Your task => Give every line of the listing word for word, beginning at the first and including the line with "ATOM 37 C C" as the last.

Exercise input =>

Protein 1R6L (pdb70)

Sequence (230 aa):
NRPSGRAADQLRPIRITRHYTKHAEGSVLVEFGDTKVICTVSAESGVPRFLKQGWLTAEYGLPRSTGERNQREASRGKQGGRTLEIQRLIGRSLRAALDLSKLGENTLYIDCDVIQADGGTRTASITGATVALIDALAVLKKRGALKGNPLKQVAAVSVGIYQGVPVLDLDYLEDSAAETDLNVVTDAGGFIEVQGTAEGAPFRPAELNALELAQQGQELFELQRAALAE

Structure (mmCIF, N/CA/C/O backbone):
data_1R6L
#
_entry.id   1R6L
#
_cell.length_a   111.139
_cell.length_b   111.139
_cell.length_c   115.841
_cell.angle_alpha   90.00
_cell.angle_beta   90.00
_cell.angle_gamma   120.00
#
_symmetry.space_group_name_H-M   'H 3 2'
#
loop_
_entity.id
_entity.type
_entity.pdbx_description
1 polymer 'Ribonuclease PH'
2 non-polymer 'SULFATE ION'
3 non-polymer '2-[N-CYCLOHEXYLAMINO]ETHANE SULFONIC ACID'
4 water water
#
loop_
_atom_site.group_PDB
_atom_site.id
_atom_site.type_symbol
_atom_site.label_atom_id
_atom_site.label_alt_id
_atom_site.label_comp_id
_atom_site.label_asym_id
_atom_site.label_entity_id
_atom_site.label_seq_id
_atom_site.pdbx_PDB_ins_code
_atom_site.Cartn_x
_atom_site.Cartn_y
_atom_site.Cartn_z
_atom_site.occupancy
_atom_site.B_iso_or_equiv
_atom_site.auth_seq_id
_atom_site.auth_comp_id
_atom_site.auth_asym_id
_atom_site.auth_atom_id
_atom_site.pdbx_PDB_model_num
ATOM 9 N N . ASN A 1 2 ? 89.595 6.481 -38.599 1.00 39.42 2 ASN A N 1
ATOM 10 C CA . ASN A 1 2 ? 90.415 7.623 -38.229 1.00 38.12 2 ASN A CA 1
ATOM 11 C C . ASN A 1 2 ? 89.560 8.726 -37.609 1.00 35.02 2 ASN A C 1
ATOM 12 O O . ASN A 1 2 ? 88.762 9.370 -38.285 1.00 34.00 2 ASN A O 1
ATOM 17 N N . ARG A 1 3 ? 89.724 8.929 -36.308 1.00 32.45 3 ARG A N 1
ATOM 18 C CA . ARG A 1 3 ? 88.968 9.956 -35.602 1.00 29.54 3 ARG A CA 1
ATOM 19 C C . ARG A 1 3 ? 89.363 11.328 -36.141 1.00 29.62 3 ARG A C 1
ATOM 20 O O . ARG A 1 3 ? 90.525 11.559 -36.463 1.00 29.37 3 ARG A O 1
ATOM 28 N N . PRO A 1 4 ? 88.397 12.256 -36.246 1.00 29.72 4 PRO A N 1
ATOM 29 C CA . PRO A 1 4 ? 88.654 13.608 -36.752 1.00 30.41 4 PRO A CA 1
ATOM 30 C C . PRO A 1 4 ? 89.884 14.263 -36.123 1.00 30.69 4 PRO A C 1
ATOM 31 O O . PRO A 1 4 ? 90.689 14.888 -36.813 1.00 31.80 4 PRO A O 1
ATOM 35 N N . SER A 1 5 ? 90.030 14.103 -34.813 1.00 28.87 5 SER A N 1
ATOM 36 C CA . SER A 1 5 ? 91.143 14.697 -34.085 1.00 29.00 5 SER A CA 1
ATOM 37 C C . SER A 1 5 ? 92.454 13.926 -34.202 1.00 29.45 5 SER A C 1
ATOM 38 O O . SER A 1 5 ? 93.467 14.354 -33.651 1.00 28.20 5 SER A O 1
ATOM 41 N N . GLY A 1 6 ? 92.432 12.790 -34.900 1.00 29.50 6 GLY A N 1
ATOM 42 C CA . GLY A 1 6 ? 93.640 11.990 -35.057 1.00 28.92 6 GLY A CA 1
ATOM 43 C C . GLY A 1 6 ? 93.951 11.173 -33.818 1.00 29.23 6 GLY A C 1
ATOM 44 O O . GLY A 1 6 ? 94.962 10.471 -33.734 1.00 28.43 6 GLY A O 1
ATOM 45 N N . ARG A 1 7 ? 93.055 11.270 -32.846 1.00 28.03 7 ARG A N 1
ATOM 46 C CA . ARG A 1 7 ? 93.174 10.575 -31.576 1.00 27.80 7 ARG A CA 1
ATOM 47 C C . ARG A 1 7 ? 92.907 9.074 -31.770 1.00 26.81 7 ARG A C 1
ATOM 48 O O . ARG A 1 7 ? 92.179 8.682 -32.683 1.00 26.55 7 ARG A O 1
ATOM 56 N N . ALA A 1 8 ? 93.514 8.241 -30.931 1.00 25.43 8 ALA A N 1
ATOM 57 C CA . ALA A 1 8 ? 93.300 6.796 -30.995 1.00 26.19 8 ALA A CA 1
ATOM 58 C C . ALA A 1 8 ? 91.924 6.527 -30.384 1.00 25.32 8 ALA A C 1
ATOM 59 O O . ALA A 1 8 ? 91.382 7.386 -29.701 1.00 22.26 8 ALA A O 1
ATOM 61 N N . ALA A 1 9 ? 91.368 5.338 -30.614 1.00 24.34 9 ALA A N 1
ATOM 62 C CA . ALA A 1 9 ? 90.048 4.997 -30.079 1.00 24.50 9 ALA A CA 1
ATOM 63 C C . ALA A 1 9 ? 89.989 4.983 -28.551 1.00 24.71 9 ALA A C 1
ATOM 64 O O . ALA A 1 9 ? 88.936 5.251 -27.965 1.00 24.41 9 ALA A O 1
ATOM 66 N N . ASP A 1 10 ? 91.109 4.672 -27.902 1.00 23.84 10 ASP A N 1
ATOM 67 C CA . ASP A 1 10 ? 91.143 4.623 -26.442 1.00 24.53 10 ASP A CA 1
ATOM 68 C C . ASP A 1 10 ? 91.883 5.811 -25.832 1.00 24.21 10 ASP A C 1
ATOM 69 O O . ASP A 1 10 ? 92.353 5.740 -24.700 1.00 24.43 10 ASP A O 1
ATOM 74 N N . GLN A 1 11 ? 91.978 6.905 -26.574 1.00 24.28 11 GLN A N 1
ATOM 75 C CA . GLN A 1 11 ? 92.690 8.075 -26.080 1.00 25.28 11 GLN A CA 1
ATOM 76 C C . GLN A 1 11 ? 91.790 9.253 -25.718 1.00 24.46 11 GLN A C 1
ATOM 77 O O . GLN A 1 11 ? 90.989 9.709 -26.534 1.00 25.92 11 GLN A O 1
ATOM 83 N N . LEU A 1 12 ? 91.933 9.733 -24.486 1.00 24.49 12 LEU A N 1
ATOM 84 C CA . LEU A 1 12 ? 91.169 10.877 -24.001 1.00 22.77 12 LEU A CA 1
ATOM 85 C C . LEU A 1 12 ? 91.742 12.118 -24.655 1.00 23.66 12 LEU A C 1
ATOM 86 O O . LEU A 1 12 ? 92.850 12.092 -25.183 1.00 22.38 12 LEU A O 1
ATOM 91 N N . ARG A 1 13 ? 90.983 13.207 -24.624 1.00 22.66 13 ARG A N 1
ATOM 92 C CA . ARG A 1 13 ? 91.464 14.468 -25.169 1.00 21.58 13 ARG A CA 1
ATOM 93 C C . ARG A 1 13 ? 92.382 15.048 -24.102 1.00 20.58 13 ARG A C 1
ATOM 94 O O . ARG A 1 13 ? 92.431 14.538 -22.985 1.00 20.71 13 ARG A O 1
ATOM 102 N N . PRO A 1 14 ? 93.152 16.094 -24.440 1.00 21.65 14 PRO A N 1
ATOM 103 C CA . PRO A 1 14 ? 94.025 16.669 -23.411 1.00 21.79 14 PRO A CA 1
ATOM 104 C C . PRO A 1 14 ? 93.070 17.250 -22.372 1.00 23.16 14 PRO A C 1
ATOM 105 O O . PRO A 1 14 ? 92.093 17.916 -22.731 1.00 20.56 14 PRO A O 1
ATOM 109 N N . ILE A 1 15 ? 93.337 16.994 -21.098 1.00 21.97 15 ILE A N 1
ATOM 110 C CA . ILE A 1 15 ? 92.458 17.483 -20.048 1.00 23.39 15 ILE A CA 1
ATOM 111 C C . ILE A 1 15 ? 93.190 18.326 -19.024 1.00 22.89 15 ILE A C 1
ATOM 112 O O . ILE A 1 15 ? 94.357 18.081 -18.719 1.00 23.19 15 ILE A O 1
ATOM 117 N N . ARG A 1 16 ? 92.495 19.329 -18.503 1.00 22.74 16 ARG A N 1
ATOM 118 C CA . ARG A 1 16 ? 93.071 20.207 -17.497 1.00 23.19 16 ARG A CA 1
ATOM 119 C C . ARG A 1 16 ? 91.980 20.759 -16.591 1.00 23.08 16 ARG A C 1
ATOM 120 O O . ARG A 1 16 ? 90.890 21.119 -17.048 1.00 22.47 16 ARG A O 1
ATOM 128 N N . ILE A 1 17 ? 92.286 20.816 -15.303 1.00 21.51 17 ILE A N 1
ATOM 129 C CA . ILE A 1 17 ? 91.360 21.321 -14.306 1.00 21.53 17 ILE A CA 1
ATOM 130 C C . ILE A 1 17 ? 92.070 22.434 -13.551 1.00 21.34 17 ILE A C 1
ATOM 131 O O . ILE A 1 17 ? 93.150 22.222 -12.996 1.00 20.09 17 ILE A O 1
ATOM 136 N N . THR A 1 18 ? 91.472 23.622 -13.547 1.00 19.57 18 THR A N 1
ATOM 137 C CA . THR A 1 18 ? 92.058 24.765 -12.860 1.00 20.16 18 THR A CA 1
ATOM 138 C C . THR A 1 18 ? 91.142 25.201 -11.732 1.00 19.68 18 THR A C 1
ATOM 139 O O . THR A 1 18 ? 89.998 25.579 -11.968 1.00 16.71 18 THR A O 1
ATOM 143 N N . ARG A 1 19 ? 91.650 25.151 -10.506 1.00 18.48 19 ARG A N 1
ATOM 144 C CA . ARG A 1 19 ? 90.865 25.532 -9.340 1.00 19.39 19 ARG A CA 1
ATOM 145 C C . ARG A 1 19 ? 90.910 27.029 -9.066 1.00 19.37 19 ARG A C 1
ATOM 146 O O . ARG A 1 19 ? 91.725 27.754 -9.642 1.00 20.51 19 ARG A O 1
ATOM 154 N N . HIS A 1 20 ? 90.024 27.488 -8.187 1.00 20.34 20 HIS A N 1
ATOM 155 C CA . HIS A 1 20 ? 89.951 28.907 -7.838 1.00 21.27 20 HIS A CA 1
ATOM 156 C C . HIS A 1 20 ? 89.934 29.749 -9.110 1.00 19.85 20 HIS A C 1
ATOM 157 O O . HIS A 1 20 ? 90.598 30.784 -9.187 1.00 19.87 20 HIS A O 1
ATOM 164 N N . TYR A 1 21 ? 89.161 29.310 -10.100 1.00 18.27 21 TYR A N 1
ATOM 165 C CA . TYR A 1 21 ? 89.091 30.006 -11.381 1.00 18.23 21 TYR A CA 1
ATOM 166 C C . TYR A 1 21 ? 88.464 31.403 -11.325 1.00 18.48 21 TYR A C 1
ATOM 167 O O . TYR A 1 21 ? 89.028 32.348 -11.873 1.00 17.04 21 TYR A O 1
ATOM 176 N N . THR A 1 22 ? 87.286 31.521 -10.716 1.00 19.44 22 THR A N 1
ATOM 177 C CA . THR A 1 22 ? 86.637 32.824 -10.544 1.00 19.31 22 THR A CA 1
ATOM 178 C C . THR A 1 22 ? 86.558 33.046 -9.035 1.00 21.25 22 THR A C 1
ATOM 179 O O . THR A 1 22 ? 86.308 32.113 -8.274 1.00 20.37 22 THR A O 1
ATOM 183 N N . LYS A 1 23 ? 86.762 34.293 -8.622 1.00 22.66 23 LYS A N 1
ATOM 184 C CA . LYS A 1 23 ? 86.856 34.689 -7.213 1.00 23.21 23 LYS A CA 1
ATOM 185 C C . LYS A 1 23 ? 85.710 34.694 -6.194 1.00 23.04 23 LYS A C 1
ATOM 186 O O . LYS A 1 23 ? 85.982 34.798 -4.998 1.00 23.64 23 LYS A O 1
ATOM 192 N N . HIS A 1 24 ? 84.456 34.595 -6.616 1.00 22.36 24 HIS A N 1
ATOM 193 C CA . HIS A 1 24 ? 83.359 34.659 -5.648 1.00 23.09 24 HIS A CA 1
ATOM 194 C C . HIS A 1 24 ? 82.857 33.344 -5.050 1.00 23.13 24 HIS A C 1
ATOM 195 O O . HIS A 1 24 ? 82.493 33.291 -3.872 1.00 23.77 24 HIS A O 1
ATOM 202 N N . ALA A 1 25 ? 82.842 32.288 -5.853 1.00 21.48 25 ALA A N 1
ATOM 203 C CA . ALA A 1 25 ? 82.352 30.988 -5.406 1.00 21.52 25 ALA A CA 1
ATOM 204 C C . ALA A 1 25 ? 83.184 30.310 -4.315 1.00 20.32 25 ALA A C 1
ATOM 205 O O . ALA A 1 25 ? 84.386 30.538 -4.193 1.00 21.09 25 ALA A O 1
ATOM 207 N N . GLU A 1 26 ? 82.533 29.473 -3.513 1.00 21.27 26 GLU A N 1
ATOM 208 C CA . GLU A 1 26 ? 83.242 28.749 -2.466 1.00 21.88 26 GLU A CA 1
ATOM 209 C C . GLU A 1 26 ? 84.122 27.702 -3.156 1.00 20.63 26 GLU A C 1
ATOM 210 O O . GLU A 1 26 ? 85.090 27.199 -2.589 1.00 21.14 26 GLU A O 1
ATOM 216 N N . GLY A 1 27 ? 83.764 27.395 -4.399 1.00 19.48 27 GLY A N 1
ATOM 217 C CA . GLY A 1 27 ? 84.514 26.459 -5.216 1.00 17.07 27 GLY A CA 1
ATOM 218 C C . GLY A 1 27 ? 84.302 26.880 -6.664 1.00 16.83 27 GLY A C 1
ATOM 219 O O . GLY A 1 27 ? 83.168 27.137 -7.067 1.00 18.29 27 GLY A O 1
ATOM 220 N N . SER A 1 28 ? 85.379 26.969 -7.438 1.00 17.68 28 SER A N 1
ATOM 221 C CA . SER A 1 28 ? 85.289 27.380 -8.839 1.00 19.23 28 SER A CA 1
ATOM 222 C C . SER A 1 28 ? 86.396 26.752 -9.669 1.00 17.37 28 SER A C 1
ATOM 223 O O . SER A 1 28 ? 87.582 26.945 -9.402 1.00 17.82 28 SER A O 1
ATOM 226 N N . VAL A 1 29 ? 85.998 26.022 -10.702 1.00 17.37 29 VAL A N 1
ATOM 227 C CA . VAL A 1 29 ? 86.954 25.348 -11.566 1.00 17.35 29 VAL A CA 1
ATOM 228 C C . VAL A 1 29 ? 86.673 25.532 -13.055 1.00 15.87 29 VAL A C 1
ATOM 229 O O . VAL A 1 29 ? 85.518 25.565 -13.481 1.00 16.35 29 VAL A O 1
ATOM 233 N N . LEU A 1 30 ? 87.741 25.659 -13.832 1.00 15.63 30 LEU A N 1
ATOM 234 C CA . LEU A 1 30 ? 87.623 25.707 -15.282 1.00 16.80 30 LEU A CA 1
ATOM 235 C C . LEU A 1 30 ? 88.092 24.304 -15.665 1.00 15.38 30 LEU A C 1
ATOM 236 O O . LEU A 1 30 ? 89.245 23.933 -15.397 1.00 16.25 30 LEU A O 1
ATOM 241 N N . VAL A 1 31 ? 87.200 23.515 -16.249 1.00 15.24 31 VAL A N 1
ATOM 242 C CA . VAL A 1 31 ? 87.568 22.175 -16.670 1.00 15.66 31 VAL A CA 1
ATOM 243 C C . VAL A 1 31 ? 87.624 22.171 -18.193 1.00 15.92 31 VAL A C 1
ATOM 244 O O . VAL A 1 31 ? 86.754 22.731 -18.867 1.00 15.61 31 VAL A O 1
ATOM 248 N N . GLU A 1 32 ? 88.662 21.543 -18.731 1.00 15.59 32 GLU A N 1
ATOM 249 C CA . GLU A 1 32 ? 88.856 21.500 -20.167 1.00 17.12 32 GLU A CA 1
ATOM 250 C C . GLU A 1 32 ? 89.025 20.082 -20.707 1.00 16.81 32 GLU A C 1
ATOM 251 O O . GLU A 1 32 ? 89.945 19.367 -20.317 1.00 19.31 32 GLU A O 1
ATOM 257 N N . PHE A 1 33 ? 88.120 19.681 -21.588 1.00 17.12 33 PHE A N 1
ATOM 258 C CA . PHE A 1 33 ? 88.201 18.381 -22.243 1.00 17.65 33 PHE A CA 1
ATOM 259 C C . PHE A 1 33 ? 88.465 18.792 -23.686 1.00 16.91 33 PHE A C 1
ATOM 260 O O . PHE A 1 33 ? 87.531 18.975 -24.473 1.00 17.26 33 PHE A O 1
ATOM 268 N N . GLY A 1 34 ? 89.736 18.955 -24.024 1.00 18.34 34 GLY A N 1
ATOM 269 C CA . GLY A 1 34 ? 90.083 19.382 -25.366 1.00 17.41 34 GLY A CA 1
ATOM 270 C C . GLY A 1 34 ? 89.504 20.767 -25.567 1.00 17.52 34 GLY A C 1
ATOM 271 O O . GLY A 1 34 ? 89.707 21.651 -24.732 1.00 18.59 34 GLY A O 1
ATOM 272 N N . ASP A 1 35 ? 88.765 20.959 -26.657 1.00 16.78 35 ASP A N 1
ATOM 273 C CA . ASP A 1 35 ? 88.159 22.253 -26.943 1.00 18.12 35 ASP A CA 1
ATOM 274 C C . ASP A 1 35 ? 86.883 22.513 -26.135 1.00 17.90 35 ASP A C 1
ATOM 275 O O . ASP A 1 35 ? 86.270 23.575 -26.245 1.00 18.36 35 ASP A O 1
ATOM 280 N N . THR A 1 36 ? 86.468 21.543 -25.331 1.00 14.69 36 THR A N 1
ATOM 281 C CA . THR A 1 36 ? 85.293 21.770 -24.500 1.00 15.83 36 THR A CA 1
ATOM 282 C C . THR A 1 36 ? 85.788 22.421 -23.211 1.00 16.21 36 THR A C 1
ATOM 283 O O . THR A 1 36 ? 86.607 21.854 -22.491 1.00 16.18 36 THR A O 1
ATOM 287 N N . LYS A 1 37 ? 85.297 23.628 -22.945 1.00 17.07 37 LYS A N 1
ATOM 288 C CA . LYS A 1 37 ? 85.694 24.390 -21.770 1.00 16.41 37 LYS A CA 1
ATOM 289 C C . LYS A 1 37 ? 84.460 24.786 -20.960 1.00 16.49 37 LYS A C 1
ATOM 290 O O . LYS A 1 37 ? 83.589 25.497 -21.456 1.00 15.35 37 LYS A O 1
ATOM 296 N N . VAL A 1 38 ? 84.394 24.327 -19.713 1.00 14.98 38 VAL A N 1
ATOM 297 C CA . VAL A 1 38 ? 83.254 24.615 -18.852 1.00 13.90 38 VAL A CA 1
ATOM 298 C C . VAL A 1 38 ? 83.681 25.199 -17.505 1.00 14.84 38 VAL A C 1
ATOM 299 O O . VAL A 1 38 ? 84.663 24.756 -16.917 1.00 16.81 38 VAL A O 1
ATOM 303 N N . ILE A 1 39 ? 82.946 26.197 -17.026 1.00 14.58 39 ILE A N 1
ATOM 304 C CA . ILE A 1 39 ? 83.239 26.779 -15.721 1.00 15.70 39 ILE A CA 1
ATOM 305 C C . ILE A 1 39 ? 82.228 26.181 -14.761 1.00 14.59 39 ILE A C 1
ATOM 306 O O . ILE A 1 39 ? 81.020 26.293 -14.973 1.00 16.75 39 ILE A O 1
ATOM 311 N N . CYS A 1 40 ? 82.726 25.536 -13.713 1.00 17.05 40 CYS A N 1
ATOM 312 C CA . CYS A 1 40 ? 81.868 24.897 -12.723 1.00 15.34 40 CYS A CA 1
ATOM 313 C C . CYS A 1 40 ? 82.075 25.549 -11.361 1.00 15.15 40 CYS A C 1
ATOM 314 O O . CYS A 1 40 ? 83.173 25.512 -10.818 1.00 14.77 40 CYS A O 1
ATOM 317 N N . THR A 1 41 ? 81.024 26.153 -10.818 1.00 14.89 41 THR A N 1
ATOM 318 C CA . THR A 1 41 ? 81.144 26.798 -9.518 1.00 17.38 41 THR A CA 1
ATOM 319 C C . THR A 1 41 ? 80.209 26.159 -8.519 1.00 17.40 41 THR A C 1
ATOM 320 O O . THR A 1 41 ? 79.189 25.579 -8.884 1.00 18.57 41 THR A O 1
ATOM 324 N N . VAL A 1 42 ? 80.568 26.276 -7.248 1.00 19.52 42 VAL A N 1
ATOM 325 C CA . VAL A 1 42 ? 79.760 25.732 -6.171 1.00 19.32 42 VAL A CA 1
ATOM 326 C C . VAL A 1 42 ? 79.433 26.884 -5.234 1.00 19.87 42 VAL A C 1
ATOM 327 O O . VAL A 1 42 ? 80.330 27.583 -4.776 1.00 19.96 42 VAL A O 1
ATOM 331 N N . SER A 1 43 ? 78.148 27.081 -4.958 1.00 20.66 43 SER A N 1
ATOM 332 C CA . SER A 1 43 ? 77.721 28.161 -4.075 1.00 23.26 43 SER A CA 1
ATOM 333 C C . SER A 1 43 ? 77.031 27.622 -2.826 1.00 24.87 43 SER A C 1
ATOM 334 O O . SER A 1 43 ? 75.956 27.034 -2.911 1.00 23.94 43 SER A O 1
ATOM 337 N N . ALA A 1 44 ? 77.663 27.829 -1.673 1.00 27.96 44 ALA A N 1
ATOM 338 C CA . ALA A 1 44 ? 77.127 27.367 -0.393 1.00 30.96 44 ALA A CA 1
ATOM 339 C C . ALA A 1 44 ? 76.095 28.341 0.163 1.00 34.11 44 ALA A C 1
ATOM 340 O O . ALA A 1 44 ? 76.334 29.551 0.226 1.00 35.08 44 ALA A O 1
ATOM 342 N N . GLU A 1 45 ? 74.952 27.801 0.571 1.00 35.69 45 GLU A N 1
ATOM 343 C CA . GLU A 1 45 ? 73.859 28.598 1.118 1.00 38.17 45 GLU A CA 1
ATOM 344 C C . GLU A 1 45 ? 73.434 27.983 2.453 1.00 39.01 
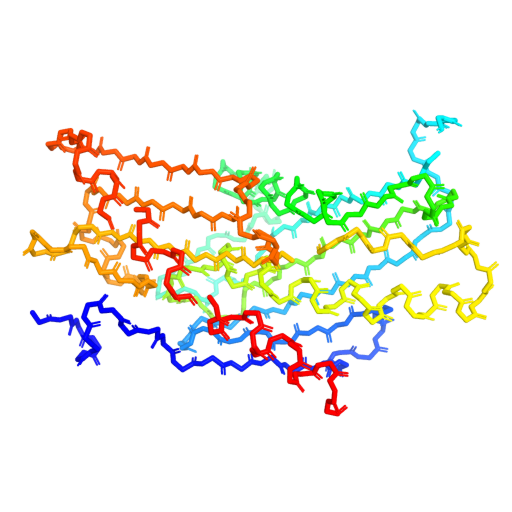45 GLU A C 1
ATOM 345 O O . GLU A 1 45 ? 73.422 26.760 2.606 1.00 36.89 45 GLU A O 1
ATOM 351 N N . SER A 1 46 ? 73.088 28.824 3.421 1.00 39.90 46 SER A N 1
ATOM 352 C CA . SER A 1 46 ? 72.664 28.322 4.720 1.00 40.56 46 SER A CA 1
ATOM 353 C C . SER A 1 46 ? 71.216 27.859 4.639 1.00 40.44 46 SER A C 1
ATOM 354 O O . SER A 1 46 ? 70.401 28.463 3.943 1.00 39.28 46 SER A O 1
ATOM 357 N N . GLY A 1 47 ? 70.902 26.777 5.345 1.00 41.75 47 GLY A N 1
ATOM 358 C CA . GLY A 1 47 ? 69.548 26.254 5.331 1.00 43.72 47 GLY A CA 1
ATOM 359 C C . GLY A 1 47 ? 69.344 25.191 4.268 1.00 45.52 47 GLY A C 1
ATOM 360 O O . GLY A 1 47 ? 70.276 24.845 3.539 1.00 46.01 47 GLY A O 1
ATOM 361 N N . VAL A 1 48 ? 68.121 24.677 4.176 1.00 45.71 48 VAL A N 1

Written solution =>
Protein 1R6L (pdb70)

Sequence (230 aa):
NRPSGRAADQLRPIRITRHYTKHAEGSVLVEFGDTKVICTVSAESGVPRFLKQGWLTAEYGLPRSTGERNQREASRGKQGGRTLEIQRLIGRSLRAALDLSKLGENTLYIDCDVIQADGGTRTASITGATVALIDALAVLKKRGALKGNPLKQVAAVSVGIYQGVPVLDLDYLEDSAAETDLNVVTDAGGFIEVQGTAEGAPFRPAELNALELAQQGQELFELQRAALAE

Structure (mmCIF, N/CA/C/O backbone):
data_1R6L
#
_entry.id   1R6L
#
_cell.length_a   111.139
_cell.length_b   111.139
_cell.length_c   115.841
_cell.angle_alpha   90.00
_cell.angle_beta   90.00
_cell.angle_gamma   120.00
#
_symmetry.space_group_name_H-M   'H 3 2'
#
loop_
_entity.id
_entity.type
_entity.pdbx_description
1 polymer 'Ribonuclease PH'
2 non-polymer 'SULFATE ION'
3 non-polymer '2-[N-CYCLOHEXYLAMINO]ETHANE SULFONIC ACID'
4 water water
#
loop_
_atom_site.group_PDB
_atom_site.id
_atom_site.type_symbol
_atom_site.label_atom_id
_atom_site.label_alt_id
_atom_site.label_comp_id
_atom_site.label_asym_id
_atom_site.label_entity_id
_atom_site.label_seq_id
_atom_site.pdbx_PDB_ins_code
_atom_site.Cartn_x
_atom_site.Cartn_y
_atom_site.Cartn_z
_atom_site.occupancy
_atom_site.B_iso_or_equiv
_atom_site.auth_seq_id
_atom_site.auth_comp_id
_atom_site.auth_asym_id
_atom_site.auth_atom_id
_atom_site.pdbx_PDB_model_num
ATOM 9 N N . ASN A 1 2 ? 89.595 6.481 -38.599 1.00 39.42 2 ASN A N 1
ATOM 10 C CA . ASN A 1 2 ? 90.415 7.623 -38.229 1.00 38.12 2 ASN A CA 1
ATOM 11 C C . ASN A 1 2 ? 89.560 8.726 -37.609 1.00 35.02 2 ASN A C 1
ATOM 12 O O . ASN A 1 2 ? 88.762 9.370 -38.285 1.00 34.00 2 ASN A O 1
ATOM 17 N N . ARG A 1 3 ? 89.724 8.929 -36.308 1.00 32.45 3 ARG A N 1
ATOM 18 C CA . ARG A 1 3 ? 88.968 9.956 -35.602 1.00 29.54 3 ARG A CA 1
ATOM 19 C C . ARG A 1 3 ? 89.363 11.328 -36.141 1.00 29.62 3 ARG A C 1
ATOM 20 O O . ARG A 1 3 ? 90.525 11.559 -36.463 1.00 29.37 3 ARG A O 1
ATOM 28 N N . PRO A 1 4 ? 88.397 12.256 -36.246 1.00 29.72 4 PRO A N 1
ATOM 29 C CA . PRO A 1 4 ? 88.654 13.608 -36.752 1.00 30.41 4 PRO A CA 1
ATOM 30 C C . PRO A 1 4 ? 89.884 14.263 -36.123 1.00 30.69 4 PRO A C 1
ATOM 31 O O . PRO A 1 4 ? 90.689 14.888 -36.813 1.00 31.80 4 PRO A O 1
ATOM 35 N N . SER A 1 5 ? 90.030 14.103 -34.813 1.00 28.87 5 SER A N 1
ATOM 36 C CA . SER A 1 5 ? 91.143 14.697 -34.085 1.00 29.00 5 SER A CA 1
ATOM 37 C C . SER A 1 5 ? 92.454 13.926 -34.202 1.00 29.45 5 SER A C 1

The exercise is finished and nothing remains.